**EXERCISE BRIEF:**
From the first line of the material below to the line containing "ATOM 10 C CA", repeat every line exactly and add nothing.

**TASK INPUTS:**
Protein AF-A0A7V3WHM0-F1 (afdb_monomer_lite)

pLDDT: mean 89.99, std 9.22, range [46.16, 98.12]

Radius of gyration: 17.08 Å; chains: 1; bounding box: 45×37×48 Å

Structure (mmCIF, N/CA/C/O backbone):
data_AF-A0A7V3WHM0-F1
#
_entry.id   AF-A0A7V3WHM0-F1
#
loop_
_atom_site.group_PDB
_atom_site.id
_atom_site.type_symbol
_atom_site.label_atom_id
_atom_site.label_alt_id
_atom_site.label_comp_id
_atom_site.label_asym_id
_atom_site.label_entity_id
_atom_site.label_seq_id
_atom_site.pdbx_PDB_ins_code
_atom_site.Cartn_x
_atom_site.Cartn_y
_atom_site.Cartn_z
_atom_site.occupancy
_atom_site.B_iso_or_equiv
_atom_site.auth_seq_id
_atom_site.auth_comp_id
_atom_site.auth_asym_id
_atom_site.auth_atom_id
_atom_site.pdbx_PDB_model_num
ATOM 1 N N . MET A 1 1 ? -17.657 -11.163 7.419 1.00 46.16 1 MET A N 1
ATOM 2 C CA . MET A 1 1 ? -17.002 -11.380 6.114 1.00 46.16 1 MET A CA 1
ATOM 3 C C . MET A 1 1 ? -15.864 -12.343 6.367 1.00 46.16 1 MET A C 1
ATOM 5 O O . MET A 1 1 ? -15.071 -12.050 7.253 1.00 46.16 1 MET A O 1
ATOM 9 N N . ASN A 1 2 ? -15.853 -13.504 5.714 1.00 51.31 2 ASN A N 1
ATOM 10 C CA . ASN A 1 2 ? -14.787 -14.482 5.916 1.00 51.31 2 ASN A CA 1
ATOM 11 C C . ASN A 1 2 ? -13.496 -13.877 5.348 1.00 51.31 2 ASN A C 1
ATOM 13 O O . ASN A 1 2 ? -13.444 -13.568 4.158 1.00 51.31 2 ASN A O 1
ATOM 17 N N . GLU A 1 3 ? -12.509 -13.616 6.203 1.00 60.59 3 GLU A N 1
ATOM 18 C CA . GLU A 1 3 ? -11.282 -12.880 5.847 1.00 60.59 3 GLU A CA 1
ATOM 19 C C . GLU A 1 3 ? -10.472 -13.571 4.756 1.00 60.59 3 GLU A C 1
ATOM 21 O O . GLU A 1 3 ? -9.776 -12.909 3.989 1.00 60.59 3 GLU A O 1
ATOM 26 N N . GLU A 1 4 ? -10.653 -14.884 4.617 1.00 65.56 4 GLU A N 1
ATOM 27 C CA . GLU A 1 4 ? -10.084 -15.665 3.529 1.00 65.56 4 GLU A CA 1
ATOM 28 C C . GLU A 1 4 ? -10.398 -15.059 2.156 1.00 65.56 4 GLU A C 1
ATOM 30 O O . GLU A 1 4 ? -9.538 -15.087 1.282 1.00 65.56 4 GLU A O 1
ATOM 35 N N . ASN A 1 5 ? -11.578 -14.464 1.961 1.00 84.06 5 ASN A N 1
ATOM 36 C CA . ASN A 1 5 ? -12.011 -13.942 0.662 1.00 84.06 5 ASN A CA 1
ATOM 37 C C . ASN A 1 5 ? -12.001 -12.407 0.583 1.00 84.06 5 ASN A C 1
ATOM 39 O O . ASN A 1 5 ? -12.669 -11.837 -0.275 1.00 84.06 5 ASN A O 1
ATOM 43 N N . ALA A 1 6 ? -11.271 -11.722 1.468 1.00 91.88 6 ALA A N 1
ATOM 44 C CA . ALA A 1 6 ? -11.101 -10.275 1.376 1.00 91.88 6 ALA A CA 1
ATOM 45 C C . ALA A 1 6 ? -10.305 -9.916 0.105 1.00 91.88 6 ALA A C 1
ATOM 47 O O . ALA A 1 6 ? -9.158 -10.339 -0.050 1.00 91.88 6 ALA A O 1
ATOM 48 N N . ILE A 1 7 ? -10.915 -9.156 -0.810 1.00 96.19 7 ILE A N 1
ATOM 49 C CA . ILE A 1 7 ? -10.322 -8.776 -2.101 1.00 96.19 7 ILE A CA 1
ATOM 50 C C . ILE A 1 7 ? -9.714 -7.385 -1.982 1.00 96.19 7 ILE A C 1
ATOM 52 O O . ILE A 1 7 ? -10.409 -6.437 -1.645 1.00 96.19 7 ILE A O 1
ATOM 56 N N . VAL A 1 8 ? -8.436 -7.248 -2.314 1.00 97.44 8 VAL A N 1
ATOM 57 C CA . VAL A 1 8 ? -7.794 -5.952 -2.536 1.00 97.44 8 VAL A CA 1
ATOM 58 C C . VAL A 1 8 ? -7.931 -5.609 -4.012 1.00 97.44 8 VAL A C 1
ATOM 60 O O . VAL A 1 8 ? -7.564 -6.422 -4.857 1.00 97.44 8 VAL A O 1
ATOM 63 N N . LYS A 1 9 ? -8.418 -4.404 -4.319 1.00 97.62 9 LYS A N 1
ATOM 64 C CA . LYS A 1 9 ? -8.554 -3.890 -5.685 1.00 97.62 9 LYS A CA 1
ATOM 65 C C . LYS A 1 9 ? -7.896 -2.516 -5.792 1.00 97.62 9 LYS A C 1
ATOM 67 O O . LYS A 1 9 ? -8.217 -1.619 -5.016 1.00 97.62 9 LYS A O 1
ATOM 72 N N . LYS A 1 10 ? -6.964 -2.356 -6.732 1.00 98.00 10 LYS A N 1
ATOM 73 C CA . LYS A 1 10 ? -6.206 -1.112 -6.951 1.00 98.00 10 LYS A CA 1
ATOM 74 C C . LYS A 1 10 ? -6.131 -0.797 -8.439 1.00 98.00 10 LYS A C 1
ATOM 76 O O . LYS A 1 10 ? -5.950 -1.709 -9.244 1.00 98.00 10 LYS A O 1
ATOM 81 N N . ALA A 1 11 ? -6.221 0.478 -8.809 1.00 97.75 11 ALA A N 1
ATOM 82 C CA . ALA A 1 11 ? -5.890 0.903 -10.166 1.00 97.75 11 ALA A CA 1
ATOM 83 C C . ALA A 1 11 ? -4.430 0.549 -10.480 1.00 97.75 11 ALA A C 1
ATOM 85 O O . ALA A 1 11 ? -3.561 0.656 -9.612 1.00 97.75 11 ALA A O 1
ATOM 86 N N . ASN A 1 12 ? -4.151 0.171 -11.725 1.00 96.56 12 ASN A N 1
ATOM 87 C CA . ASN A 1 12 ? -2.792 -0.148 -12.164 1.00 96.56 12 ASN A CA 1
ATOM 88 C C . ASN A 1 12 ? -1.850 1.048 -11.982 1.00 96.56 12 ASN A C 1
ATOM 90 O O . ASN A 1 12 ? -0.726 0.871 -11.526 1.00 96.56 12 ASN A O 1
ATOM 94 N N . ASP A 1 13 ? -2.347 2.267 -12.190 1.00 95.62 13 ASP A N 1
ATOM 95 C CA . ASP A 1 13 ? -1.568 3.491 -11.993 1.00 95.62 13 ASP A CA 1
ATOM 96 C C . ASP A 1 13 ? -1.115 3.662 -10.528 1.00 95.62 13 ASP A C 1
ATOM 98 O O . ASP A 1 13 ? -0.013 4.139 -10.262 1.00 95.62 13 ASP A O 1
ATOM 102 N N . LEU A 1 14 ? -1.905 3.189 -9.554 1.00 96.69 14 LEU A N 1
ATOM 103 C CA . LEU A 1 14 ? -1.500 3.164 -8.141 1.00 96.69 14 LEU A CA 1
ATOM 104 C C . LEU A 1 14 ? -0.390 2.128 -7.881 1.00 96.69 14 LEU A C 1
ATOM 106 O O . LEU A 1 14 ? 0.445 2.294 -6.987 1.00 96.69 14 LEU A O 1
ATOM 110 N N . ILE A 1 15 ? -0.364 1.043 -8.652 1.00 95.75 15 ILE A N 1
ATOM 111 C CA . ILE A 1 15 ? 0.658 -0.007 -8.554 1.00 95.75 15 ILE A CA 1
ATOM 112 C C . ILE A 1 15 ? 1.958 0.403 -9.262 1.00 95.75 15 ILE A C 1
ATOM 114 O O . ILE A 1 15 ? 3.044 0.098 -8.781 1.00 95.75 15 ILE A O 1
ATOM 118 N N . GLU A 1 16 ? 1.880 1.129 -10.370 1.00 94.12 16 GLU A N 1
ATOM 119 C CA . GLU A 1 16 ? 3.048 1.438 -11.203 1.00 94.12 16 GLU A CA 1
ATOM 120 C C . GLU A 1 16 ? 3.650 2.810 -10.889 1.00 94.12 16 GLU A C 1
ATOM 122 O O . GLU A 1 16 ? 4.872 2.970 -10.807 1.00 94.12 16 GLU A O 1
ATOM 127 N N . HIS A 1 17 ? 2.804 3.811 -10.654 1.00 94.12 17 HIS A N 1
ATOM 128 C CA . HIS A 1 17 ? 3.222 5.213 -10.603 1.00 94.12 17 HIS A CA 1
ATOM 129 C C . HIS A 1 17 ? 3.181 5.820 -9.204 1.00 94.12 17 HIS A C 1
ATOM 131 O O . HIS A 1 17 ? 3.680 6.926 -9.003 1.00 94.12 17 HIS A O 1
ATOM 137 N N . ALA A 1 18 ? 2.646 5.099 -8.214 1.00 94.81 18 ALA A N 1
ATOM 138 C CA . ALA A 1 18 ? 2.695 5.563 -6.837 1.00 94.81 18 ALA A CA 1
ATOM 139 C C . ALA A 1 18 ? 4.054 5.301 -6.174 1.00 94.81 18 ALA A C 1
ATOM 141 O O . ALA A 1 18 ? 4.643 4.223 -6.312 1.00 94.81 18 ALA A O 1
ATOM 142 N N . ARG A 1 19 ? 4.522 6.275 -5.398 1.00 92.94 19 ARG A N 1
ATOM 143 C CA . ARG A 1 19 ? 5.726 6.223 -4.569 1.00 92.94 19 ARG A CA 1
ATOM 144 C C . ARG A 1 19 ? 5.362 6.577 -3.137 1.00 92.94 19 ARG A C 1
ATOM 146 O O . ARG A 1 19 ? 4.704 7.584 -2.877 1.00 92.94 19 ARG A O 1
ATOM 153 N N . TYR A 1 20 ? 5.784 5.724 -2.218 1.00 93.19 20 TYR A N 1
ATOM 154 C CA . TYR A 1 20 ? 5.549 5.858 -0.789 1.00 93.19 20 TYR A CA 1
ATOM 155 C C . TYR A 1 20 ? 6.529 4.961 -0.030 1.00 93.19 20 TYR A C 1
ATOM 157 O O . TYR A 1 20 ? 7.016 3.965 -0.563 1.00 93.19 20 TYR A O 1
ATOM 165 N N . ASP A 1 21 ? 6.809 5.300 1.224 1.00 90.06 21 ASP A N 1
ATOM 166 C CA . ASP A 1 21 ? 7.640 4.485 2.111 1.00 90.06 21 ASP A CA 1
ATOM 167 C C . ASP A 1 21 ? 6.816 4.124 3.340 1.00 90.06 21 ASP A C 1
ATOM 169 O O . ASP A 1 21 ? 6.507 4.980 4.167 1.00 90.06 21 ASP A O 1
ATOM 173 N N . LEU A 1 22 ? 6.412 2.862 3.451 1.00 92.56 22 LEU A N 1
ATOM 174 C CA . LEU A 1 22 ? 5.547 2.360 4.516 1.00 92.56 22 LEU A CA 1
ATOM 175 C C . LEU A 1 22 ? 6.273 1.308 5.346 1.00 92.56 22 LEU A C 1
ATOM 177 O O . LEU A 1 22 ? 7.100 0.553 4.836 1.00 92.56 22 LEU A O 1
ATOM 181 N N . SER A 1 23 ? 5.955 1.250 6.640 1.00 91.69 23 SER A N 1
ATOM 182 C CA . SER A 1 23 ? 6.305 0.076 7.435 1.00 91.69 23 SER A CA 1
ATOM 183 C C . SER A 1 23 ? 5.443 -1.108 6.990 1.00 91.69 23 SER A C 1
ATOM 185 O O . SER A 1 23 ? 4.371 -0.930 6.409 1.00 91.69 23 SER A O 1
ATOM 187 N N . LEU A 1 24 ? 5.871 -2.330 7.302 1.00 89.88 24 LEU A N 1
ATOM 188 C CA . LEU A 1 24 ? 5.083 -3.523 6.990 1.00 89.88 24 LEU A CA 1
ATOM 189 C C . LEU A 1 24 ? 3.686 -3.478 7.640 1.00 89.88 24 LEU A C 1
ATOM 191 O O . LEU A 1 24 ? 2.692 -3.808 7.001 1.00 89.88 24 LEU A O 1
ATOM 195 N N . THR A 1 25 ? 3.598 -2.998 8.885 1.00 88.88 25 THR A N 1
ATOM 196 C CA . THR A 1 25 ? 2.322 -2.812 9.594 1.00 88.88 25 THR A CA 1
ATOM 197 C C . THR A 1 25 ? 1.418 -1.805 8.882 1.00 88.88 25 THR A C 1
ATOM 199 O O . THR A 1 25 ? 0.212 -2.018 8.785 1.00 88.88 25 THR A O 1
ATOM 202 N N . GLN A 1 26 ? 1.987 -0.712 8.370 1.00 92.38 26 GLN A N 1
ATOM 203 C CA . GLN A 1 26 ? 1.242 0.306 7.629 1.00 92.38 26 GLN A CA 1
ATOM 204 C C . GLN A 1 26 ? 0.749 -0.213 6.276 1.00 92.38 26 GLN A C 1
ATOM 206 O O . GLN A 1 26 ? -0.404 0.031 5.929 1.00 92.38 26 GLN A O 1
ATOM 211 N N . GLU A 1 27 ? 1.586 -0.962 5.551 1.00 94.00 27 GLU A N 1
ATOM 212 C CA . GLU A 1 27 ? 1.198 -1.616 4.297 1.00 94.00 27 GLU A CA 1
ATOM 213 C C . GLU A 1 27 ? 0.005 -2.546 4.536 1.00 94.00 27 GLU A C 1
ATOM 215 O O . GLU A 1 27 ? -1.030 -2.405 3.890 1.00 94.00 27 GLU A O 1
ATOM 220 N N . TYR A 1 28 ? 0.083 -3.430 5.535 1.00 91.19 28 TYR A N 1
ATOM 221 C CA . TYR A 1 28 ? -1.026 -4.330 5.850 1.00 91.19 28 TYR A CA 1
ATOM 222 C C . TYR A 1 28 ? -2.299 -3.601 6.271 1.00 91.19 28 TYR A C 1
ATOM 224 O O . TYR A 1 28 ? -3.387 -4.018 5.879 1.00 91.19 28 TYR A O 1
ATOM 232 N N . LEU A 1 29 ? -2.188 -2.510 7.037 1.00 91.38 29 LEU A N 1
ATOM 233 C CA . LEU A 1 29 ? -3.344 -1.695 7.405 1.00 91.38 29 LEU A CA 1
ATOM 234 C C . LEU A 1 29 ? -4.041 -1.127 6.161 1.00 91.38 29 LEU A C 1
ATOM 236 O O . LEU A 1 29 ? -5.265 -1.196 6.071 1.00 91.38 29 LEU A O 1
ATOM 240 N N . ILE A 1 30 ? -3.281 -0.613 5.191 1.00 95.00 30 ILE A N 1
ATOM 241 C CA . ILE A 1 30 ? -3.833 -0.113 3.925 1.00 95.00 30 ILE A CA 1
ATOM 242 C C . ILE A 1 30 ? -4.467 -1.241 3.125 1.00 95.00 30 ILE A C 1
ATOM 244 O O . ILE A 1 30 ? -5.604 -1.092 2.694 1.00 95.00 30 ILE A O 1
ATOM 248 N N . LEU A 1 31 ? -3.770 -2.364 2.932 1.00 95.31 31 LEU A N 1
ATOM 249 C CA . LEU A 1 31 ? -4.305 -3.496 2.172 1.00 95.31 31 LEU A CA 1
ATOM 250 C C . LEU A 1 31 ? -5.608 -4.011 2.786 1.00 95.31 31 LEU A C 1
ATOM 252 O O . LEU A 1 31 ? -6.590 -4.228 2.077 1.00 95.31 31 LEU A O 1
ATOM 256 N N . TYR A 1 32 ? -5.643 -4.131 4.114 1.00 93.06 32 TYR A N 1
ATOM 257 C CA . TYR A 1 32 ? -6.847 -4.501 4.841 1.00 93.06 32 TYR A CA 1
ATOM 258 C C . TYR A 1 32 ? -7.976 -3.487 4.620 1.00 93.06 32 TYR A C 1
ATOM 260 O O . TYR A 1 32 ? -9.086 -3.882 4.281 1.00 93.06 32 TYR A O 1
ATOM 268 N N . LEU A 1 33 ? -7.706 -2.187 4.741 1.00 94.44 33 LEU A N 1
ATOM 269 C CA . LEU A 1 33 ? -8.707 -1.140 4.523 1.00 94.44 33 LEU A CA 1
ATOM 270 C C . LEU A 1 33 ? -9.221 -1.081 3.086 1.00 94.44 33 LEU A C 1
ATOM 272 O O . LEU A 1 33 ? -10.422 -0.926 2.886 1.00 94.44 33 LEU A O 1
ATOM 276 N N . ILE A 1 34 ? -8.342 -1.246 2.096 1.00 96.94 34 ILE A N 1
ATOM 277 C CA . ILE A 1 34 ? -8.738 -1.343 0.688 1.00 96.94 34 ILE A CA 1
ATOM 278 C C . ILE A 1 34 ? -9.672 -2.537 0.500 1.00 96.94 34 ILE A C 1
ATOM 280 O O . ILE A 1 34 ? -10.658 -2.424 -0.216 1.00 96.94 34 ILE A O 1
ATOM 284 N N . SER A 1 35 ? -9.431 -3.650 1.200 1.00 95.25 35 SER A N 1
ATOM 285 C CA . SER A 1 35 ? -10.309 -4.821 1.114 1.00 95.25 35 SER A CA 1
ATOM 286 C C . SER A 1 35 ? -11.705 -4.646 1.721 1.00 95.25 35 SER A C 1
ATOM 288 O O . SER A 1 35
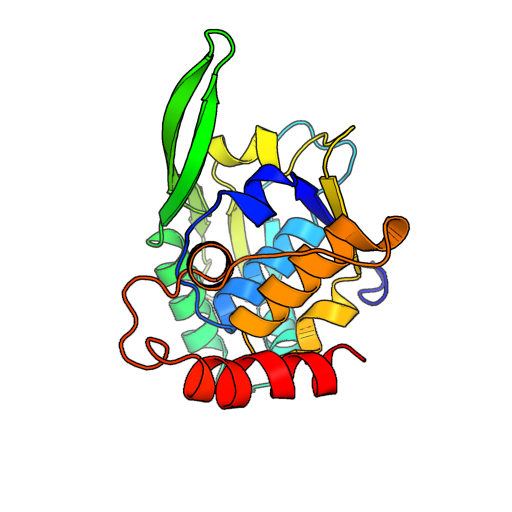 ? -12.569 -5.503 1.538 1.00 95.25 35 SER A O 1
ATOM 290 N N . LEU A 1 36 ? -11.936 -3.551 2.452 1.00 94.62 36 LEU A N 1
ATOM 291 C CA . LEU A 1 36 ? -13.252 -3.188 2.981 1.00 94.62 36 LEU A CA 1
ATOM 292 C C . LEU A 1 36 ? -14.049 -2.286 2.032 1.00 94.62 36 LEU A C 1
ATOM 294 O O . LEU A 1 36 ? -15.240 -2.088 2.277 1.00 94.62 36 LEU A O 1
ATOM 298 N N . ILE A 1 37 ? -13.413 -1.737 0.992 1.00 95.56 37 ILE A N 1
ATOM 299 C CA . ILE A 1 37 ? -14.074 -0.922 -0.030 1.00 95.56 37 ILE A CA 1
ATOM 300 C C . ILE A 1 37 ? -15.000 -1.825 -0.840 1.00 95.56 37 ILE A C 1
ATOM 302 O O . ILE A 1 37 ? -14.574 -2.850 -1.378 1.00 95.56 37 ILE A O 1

**ANSWER SPACE:**
Protein AF-A0A7V3WHM0-F1 (afdb_monomer_lite)

pLDDT: mean 89.99, std 9.22, range [46.16, 98.12]

Radius of gyration: 17.08 Å; chains: 1; bounding box: 45×37×48 Å

Structure (mmCIF, N/CA/C/O backbone):
data_AF-A0A7V3WHM0-F1
#
_entry.id   AF-A0A7V3WHM0-F1
#
loop_
_atom_site.group_PDB
_atom_site.id
_atom_site.type_symbol
_atom_site.label_atom_id
_atom_site.label_alt_id
_atom_site.label_comp_id
_atom_site.label_asym_id
_atom_site.label_entity_id
_atom_site.label_seq_id
_atom_site.pdbx_PDB_ins_code
_atom_site.Cartn_x
_atom_site.Cartn_y
_atom_site.Cartn_z
_atom_site.occupancy
_atom_site.B_iso_or_equiv
_atom_site.auth_seq_id
_atom_site.auth_comp_id
_atom_site.auth_asym_id
_atom_site.auth_atom_id
_atom_site.pdbx_PDB_model_num
ATOM 1 N N . MET A 1 1 ? -17.657 -11.163 7.419 1.00 46.16 1 MET A N 1
ATOM 2 C CA . MET A 1 1 ? -17.002 -11.380 6.114 1.00 46.16 1 MET A CA 1
ATOM 3 C C . MET A 1 1 ? -15.864 -12.343 6.367 1.00 46.16 1 MET A C 1
ATOM 5 O O . MET A 1 1 ? -15.071 -12.050 7.253 1.00 46.16 1 MET A O 1
ATOM 9 N N . ASN A 1 2 ? -15.853 -13.504 5.714 1.00 51.31 2 ASN A N 1
ATOM 10 C CA . ASN A 1 2 ? -14.787 -14.482 5.916 1.00 51.31 2 ASN A CA 1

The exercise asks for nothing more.